### EXERCISE GOAL
Which lines come from the start of the records through the line that holds "ATOM 28 C CA"? Write them out word for word.

### Stored data
######

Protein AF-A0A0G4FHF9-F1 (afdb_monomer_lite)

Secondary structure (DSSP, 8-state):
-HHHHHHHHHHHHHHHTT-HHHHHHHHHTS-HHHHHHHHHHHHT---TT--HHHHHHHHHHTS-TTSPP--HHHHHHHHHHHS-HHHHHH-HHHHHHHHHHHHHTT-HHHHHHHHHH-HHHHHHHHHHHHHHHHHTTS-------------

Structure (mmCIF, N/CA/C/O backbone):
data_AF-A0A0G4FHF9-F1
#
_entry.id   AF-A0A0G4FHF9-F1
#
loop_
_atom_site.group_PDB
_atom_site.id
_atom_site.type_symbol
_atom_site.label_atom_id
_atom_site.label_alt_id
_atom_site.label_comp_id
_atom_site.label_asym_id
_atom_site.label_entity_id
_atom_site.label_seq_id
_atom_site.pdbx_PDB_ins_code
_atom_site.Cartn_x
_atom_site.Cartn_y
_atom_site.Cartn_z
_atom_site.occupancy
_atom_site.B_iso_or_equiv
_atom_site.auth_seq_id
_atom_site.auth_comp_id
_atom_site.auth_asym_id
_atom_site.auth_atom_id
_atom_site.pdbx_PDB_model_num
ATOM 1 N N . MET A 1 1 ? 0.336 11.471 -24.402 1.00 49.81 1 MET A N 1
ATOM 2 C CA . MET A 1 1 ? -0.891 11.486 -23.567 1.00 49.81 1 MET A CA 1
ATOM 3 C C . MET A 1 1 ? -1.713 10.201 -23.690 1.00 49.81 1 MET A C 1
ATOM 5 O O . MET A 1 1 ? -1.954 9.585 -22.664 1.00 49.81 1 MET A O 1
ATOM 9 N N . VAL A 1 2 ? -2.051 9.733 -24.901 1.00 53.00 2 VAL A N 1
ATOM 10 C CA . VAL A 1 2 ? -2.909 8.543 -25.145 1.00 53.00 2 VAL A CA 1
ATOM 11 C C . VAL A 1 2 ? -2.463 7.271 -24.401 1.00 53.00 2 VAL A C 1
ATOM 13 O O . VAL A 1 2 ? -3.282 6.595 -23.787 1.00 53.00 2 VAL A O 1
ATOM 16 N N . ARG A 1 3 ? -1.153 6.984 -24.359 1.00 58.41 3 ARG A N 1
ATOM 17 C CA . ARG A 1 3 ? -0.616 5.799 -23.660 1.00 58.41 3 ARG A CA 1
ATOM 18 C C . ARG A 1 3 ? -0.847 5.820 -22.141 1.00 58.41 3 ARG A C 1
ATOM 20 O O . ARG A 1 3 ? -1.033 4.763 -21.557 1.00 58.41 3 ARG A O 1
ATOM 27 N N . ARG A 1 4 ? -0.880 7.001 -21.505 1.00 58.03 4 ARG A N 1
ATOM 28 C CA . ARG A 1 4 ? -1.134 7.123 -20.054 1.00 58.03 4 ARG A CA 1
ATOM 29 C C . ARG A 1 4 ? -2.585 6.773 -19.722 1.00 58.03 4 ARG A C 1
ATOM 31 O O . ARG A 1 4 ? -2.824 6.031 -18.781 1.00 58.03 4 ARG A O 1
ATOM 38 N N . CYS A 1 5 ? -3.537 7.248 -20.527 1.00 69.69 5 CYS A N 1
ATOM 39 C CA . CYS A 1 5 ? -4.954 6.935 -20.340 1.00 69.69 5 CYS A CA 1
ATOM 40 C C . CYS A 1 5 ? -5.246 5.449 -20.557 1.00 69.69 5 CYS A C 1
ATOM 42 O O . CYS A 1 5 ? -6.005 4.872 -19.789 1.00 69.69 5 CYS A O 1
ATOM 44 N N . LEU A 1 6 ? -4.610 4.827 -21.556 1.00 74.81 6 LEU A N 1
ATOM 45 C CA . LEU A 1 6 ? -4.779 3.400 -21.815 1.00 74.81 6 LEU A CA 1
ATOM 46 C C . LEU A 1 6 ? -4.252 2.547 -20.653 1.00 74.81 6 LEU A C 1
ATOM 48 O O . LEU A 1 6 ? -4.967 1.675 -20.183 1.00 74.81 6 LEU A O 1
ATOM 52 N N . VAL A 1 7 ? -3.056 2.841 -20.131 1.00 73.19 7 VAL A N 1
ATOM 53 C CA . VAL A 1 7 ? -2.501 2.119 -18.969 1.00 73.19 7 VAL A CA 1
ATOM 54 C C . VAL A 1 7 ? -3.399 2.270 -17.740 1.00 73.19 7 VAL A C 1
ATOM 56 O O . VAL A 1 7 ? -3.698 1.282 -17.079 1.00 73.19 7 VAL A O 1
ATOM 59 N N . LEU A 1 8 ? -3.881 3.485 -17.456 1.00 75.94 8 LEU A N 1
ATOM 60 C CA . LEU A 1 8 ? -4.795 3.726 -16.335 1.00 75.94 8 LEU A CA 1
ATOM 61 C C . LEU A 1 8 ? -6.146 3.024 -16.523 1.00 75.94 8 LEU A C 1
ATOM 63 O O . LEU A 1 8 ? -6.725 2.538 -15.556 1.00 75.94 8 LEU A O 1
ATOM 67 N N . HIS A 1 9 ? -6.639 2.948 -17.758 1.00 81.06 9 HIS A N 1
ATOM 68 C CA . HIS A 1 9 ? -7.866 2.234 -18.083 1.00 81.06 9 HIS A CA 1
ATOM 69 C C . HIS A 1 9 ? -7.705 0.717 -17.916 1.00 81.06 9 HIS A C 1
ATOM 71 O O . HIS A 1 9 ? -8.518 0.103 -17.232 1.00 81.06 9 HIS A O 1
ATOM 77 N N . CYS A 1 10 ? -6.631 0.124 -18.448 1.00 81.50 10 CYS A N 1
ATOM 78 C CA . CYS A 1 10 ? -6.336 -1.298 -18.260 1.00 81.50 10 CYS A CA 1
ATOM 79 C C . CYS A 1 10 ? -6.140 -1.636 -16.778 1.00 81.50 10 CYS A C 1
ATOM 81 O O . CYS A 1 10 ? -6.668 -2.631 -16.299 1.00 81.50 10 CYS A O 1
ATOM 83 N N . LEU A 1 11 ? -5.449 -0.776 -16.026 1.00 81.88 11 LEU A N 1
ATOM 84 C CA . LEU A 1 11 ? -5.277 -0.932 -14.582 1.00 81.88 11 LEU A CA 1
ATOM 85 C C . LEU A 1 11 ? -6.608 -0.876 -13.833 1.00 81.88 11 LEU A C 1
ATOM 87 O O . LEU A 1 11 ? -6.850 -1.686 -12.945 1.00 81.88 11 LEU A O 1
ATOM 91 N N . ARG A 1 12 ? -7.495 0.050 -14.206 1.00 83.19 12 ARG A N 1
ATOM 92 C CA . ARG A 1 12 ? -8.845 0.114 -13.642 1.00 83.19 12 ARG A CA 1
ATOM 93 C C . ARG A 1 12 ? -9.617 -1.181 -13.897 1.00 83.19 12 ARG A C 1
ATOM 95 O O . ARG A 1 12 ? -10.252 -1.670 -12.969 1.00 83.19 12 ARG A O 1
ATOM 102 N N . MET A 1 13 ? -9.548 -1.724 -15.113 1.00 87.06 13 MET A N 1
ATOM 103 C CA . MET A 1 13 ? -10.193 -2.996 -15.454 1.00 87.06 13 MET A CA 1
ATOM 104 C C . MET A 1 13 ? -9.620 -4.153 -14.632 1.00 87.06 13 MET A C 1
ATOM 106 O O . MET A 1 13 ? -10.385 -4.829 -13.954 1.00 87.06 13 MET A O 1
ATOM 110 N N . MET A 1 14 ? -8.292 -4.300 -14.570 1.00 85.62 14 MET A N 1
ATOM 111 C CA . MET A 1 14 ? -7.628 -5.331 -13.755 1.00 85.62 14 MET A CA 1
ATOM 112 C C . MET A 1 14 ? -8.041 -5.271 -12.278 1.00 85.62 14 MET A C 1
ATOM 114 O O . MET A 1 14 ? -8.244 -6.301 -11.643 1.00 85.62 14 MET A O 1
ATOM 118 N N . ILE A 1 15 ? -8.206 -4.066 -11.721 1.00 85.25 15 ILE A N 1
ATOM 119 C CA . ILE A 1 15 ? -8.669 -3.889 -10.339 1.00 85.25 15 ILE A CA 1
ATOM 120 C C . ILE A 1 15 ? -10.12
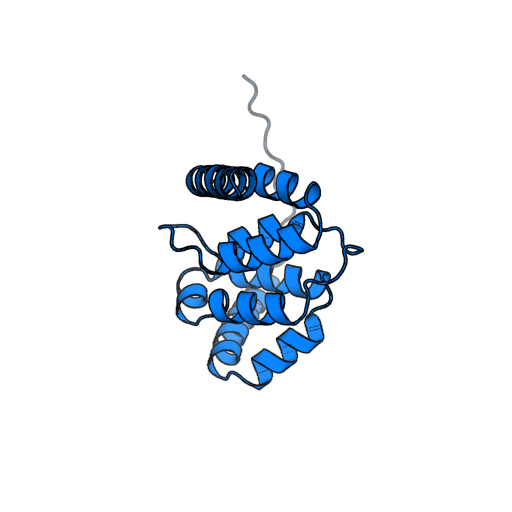8 -4.321 -10.178 1.00 85.25 15 ILE A C 1
ATOM 122 O O . ILE A 1 15 ? -10.452 -5.011 -9.214 1.00 85.25 15 ILE A O 1
ATOM 126 N N . MET A 1 16 ? -11.004 -3.921 -11.103 1.00 85.94 16 MET A N 1
ATOM 127 C CA . MET A 1 16 ? -12.411 -4.335 -11.081 1.00 85.94 16 MET A CA 1
ATOM 128 C C . MET A 1 16 ? -12.560 -5.855 -11.235 1.00 85.94 16 MET A C 1
ATOM 130 O O . MET A 1 16 ? -13.443 -6.446 -10.621 1.00 85.94 16 MET A O 1
ATOM 134 N N . GLU A 1 17 ? -11.664 -6.486 -11.992 1.00 87.50 17 GLU A N 1
ATOM 135 C CA . GLU A 1 17 ? -11.609 -7.934 -12.222 1.00 87.50 17 GLU A CA 1
ATOM 136 C C . GLU A 1 17 ? -10.789 -8.700 -11.164 1.00 87.50 17 GLU A C 1
ATOM 138 O O . GLU A 1 17 ? -10.674 -9.919 -11.245 1.00 87.50 17 GLU A O 1
ATOM 143 N N . GLN A 1 18 ? -10.243 -8.016 -10.149 1.00 85.31 18 GLN A N 1
ATOM 144 C CA . GLN A 1 18 ? -9.423 -8.601 -9.074 1.00 85.31 18 GLN A CA 1
ATOM 145 C C . GLN A 1 18 ? -8.172 -9.370 -9.557 1.00 85.31 18 GLN A C 1
ATOM 147 O O . GLN A 1 18 ? -7.720 -10.316 -8.909 1.00 85.31 18 GLN A O 1
ATOM 152 N N . GLN A 1 19 ? -7.572 -8.943 -10.669 1.00 85.44 19 GLN A N 1
ATOM 153 C CA . GLN A 1 19 ? -6.365 -9.531 -11.265 1.00 85.44 19 GLN A CA 1
ATOM 154 C C . GLN A 1 19 ? -5.084 -9.054 -10.553 1.00 85.44 19 GLN A C 1
ATOM 156 O O . GLN A 1 19 ? -4.268 -8.308 -11.096 1.00 85.44 19 GLN A O 1
ATOM 161 N N . TRP A 1 20 ? -4.9
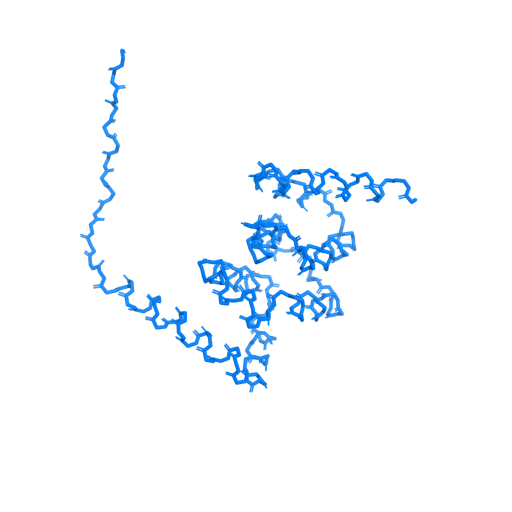13 -9.444 -9.287 1.00 83.00 20 TRP A N 1
ATOM 162 C CA . TRP A 1 20 ? -3.816 -8.962 -8.432 1.00 83.00 20 TRP A CA 1
ATOM 163 C C . TRP A 1 20 ? -2.421 -9.353 -8.937 1.00 83.00 20 TRP A C 1
ATOM 165 O O . TRP A 1 20 ? -1.499 -8.536 -8.868 1.00 83.00 20 TRP A O 1
ATOM 175 N N . ASP A 1 21 ? -2.281 -10.566 -9.472 1.00 81.38 21 ASP A N 1
ATOM 176 C CA . ASP A 1 21 ? -1.013 -11.071 -10.007 1.00 81.38 21 ASP A CA 1
ATOM 177 C C . ASP A 1 21 ? -0.569 -10.270 -11.241 1.00 81.38 21 ASP A C 1
ATOM 179 O O . ASP A 1 21 ? 0.607 -9.920 -11.369 1.00 81.38 21 ASP A O 1
ATOM 183 N N . ASP A 1 22 ? -1.515 -9.885 -12.102 1.00 80.94 22 ASP A N 1
ATOM 184 C CA . ASP A 1 22 ? -1.248 -9.077 -13.296 1.00 80.94 22 ASP A CA 1
ATOM 185 C C . ASP A 1 22 ? -0.877 -7.633 -12.939 1.00 80.94 22 ASP A C 1
ATOM 187 O O . ASP A 1 22 ? 0.035 -7.049 -13.531 1.00 80.94 22 ASP A O 1
ATOM 191 N N . ILE A 1 23 ? -1.514 -7.066 -11.908 1.00 81.44 23 ILE A N 1
ATOM 192 C CA . ILE A 1 23 ? -1.139 -5.755 -11.357 1.00 81.44 23 ILE A CA 1
ATOM 193 C C . ILE A 1 23 ? 0.310 -5.788 -10.857 1.00 81.44 23 ILE A C 1
ATOM 195 O O . ILE A 1 23 ? 1.073 -4.847 -11.102 1.00 81.44 23 ILE A O 1
ATOM 199 N N . GLN A 1 24 ? 0.709 -6.870 -10.184 1.00 76.56 24 GLN A N 1
ATOM 200 C CA . GLN A 1 24 ? 2.085 -7.058 -9.736 1.00 76.56 24 GLN A CA 1
ATOM 201 C C . GLN A 1 24 ? 3.039 -7.209 -10.932 1.00 76.56 24 GLN A C 1
ATOM 203 O O . GLN A 1 24 ? 4.049 -6.511 -11.000 1.00 76.56 24 GLN A O 1
ATOM 208 N N . ALA A 1 25 ? 2.722 -8.058 -11.910 1.00 76.25 25 ALA A N 1
ATOM 209 C CA . ALA A 1 25 ? 3.552 -8.247 -13.099 1.00 76.25 25 ALA A CA 1
ATOM 210 C C . ALA A 1 25 ? 3.759 -6.934 -13.877 1.00 76.25 25 ALA A C 1
ATOM 212 O O . ALA A 1 25 ? 4.883 -6.607 -14.266 1.00 76.25 25 ALA A O 1
ATOM 213 N N . MET A 1 26 ? 2.699 -6.138 -14.037 1.00 75.12 26 MET A N 1
ATOM 214 C CA . MET A 1 26 ? 2.770 -4.829 -14.682 1.00 75.12 26 MET A CA 1
ATOM 215 C C . MET A 1 26 ? 3.658 -3.853 -13.903 1.00 75.12 26 MET A C 1
ATOM 217 O O . MET A 1 26 ? 4.454 -3.136 -14.512 1.00 75.12 26 MET A O 1
ATOM 221 N N . GLY A 1 27 ? 3.567 -3.834 -12.571 1.00 70.75 27 GLY A N 1
ATOM 222 C CA . GLY A 1 27 ? 4.416 -2.982 -11.737 1.00 70.75 27 GLY A CA 1
ATOM 223 C C . GLY A 1 27 ? 5.916 -3.269 -11.908 1.00 70.75 27 GLY A C 1
ATOM 224 O O . GLY A 1 27 ? 6.712 -2.330 -11.912 1.00 70.75 27 GLY A O 1
ATOM 225 N N . SER A 1 28 ? 6.301 -4.529 -12.153 1.00 70.44 28 SER A N 1
ATOM 226 C CA . SER A 1 28 ? 7.703 -4.919 -12.394 1.00 70.44 28 SER A CA 1
ATOM 227 C C . SER A 1 28 ? 8.266 -4.341 -13.696 1.00 70.44 28 SER A C 1
ATOM 229 O O . SER A 1 28 ? 9.475 -4.160 -13.818 1.00 70.44 28 SER A O 1
ATOM 231 N N . ALA A 1 29 ? 7.409 -4.076 -14.685 1.00 71.25 29 ALA A N 1
ATOM 232 C CA . ALA A 1 29 ? 7.813 -3.703 -16.039 1.00 71.25 29 ALA A CA 1
ATOM 233 C C . ALA A 1 29 ? 7.905 -2.179 -16.275 1.00 71.25 29 ALA A C 1
ATOM 235 O O . ALA A 1 29 ? 8.271 -1.749 -17.371 1.00 71.25 29 ALA A O 1
ATOM 236 N N . ILE A 1 30 ? 7.554 -1.343 -15.289 1.00 72.12 30 ILE A N 1
ATOM 237 C CA . ILE A 1 30 ? 7.389 0.112 -15.460 1.00 72.12 30 ILE A CA 1
ATOM 238 C C . ILE A 1 30 ? 8.556 0.906 -14.837 1.00 72.12 30 ILE A C 1
ATOM 240 O O . ILE A 1 30 ? 9.058 0.588 -13.763 1.00 72.12 30 ILE A O 1
ATOM 244 N N . ILE A 1 31 ? 8.970 1.994 -15.505 1.00 75.62 31 ILE A N 1
ATOM 245 C CA . ILE A 1 31 ? 10.019 2.929 -15.044 1.00 75.62 31 ILE A CA 1
ATOM 246 C C . ILE A 1 31 ? 9.577 3.688 -13.775 1.00 75.62 31 ILE A C 1
ATOM 248 O O . ILE A 1 31 ? 8.419 4.084 -13.648 1.00 75.62 31 ILE A O 1
ATOM 252 N N . ASN A 1 32 ? 10.528 3.985 -12.882 1.00 70.69 32 ASN A N 1
ATOM 253 C CA . ASN A 1 32 ? 10.310 4.587 -11.557 1.00 70.69 32 ASN A CA 1
ATOM 254 C C . ASN A 1 32 ? 9.349 5.787 -11.491 1.00 70.69 32 ASN A C 1
ATOM 256 O O . ASN A 1 32 ? 8.483 5.812 -10.623 1.00 70.69 32 ASN A O 1
ATOM 260 N N . GLU A 1 33 ? 9.467 6.769 -12.387 1.00 71.88 33 GLU A N 1
ATOM 261 C CA . GLU A 1 33 ? 8.623 7.977 -12.350 1.00 71.88 33 GLU A CA 1
ATOM 262 C C . GLU A 1 33 ? 7.144 7.663 -12.630 1.00 71.88 33 GLU A C 1
ATOM 264 O O . GLU A 1 33 ? 6.235 8.198 -11.995 1.00 71.88 33 GLU A O 1
ATOM 269 N N . VAL A 1 34 ? 6.890 6.737 -13.556 1.00 78.50 34 VAL A N 1
ATOM 270 C CA . VAL A 1 34 ? 5.532 6.295 -13.883 1.00 78.50 34 VAL A CA 1
ATOM 271 C C . VAL A 1 34 ? 4.964 5.450 -12.743 1.00 78.50 34 VAL A C 1
ATOM 273 O O . VAL A 1 34 ? 3.788 5.599 -12.412 1.00 78.50 34 VAL A O 1
ATOM 276 N N . VAL A 1 35 ? 5.794 4.623 -12.097 1.00 78.50 35 VAL A N 1
ATOM 277 C CA . VAL A 1 35 ? 5.389 3.859 -10.907 1.00 78.50 35 VAL A CA 1
ATOM 278 C C . VAL A 1 35 ? 4.933 4.785 -9.786 1.00 78.50 35 VAL A C 1
ATOM 280 O O . VAL A 1 35 ? 3.886 4.540 -9.183 1.00 78.50 35 VAL A O 1
ATOM 283 N N . ASP A 1 36 ? 5.673 5.857 -9.516 1.00 84.19 36 ASP A N 1
ATOM 284 C CA . ASP A 1 36 ? 5.352 6.795 -8.442 1.00 84.19 36 ASP A CA 1
ATOM 285 C C . ASP A 1 36 ? 4.018 7.520 -8.702 1.00 84.19 36 ASP A C 1
ATOM 287 O O . ASP A 1 36 ? 3.149 7.558 -7.827 1.00 84.19 36 ASP A O 1
ATOM 291 N N . HIS A 1 37 ? 3.796 8.003 -9.930 1.00 82.25 37 HIS A N 1
ATOM 292 C CA . HIS A 1 37 ? 2.524 8.616 -10.324 1.00 82.25 37 HIS A CA 1
ATOM 293 C C . HIS A 1 37 ? 1.336 7.656 -10.224 1.00 82.25 37 HIS A C 1
ATOM 295 O O . HIS A 1 37 ? 0.276 8.035 -9.719 1.00 82.25 37 HIS A O 1
ATOM 301 N N . ILE A 1 38 ? 1.500 6.415 -10.690 1.00 83.25 38 ILE A N 1
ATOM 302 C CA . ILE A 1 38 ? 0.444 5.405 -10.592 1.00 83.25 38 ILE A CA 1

######

### SOLUTION TO THIS PROBLEM
Protein AF-A0A0G4FHF9-F1 (afdb_monomer_lite)

Secondary structure (DSSP, 8-state):
-HHHHHHHHHHHHHHHTT-HHHHHHHHHTS-HHHHHHHHHHHHT---TT--HHHHHHHHHHTS-TTSPP--HHHHHHHHHHHS-HHHHHH-HHHHHHHHHHHHHTT-HHHHHHHHHH-HHHHHHHHHHHHHHHHHTTS-------------

Structure (mmCIF, N/CA/C/O backbone):
data_AF-A0A0G4FHF9-F1
#
_entry.id   AF-A0A0G4FHF9-F1
#
loop_
_atom_site.group_PDB
_atom_site.id
_atom_site.type_symbol
_atom_site.label_atom_id
_atom_site.label_alt_id
_atom_site.label_comp_id
_atom_site.label_asym_id
_atom_site.label_entity_id
_atom_site.label_seq_id
_atom_site.pdbx_PDB_ins_code
_atom_site.Cartn_x
_atom_site.Cartn_y
_atom_site.Cartn_z
_atom_site.occupancy
_atom_site.B_iso_or_equiv
_atom_site.auth_seq_id
_atom_site.auth_comp_id
_atom_site.auth_asym_id
_atom_site.auth_atom_id
_atom_site.pdbx_PDB_model_num
ATOM 1 N N . MET A 1 1 ? 0.336 11.471 -24.402 1.00 49.81 1 MET A N 1
ATOM 2 C CA . MET A 1 1 ? -0.891 11.486 -23.567 1.00 49.81 1 MET A CA 1
ATOM 3 C C . MET A 1 1 ? -1.713 10.201 -23.690 1.00 49.81 1 MET A C 1
ATOM 5 O O . MET A 1 1 ? -1.954 9.585 -22.664 1.00 49.81 1 MET A O 1
ATOM 9 N N . VAL A 1 2 ? -2.051 9.733 -24.901 1.00 53.00 2 VAL A N 1
ATOM 10 C CA . VAL A 1 2 ? -2.909 8.543 -25.145 1.00 53.00 2 VAL A CA 1
ATOM 11 C C . VAL A 1 2 ? -2.463 7.271 -24.401 1.00 53.00 2 VAL A C 1
ATOM 13 O O . VAL A 1 2 ? -3.282 6.595 -23.787 1.00 53.00 2 VAL A O 1
ATOM 16 N N . ARG A 1 3 ? -1.153 6.984 -24.359 1.00 58.41 3 ARG A N 1
ATOM 17 C CA . ARG A 1 3 ? -0.616 5.799 -23.660 1.00 58.41 3 ARG A CA 1
ATOM 18 C C . ARG A 1 3 ? -0.847 5.820 -22.141 1.00 58.41 3 ARG A C 1
ATOM 20 O O . ARG A 1 3 ? -1.033 4.763 -21.557 1.00 58.41 3 ARG A O 1
ATOM 27 N N . ARG A 1 4 ? -0.880 7.001 -21.505 1.00 58.03 4 ARG A N 1
ATOM 28 C CA . ARG A 1 4 ? -1.134 7.123 -20.054 1.00 58.03 4 ARG A CA 1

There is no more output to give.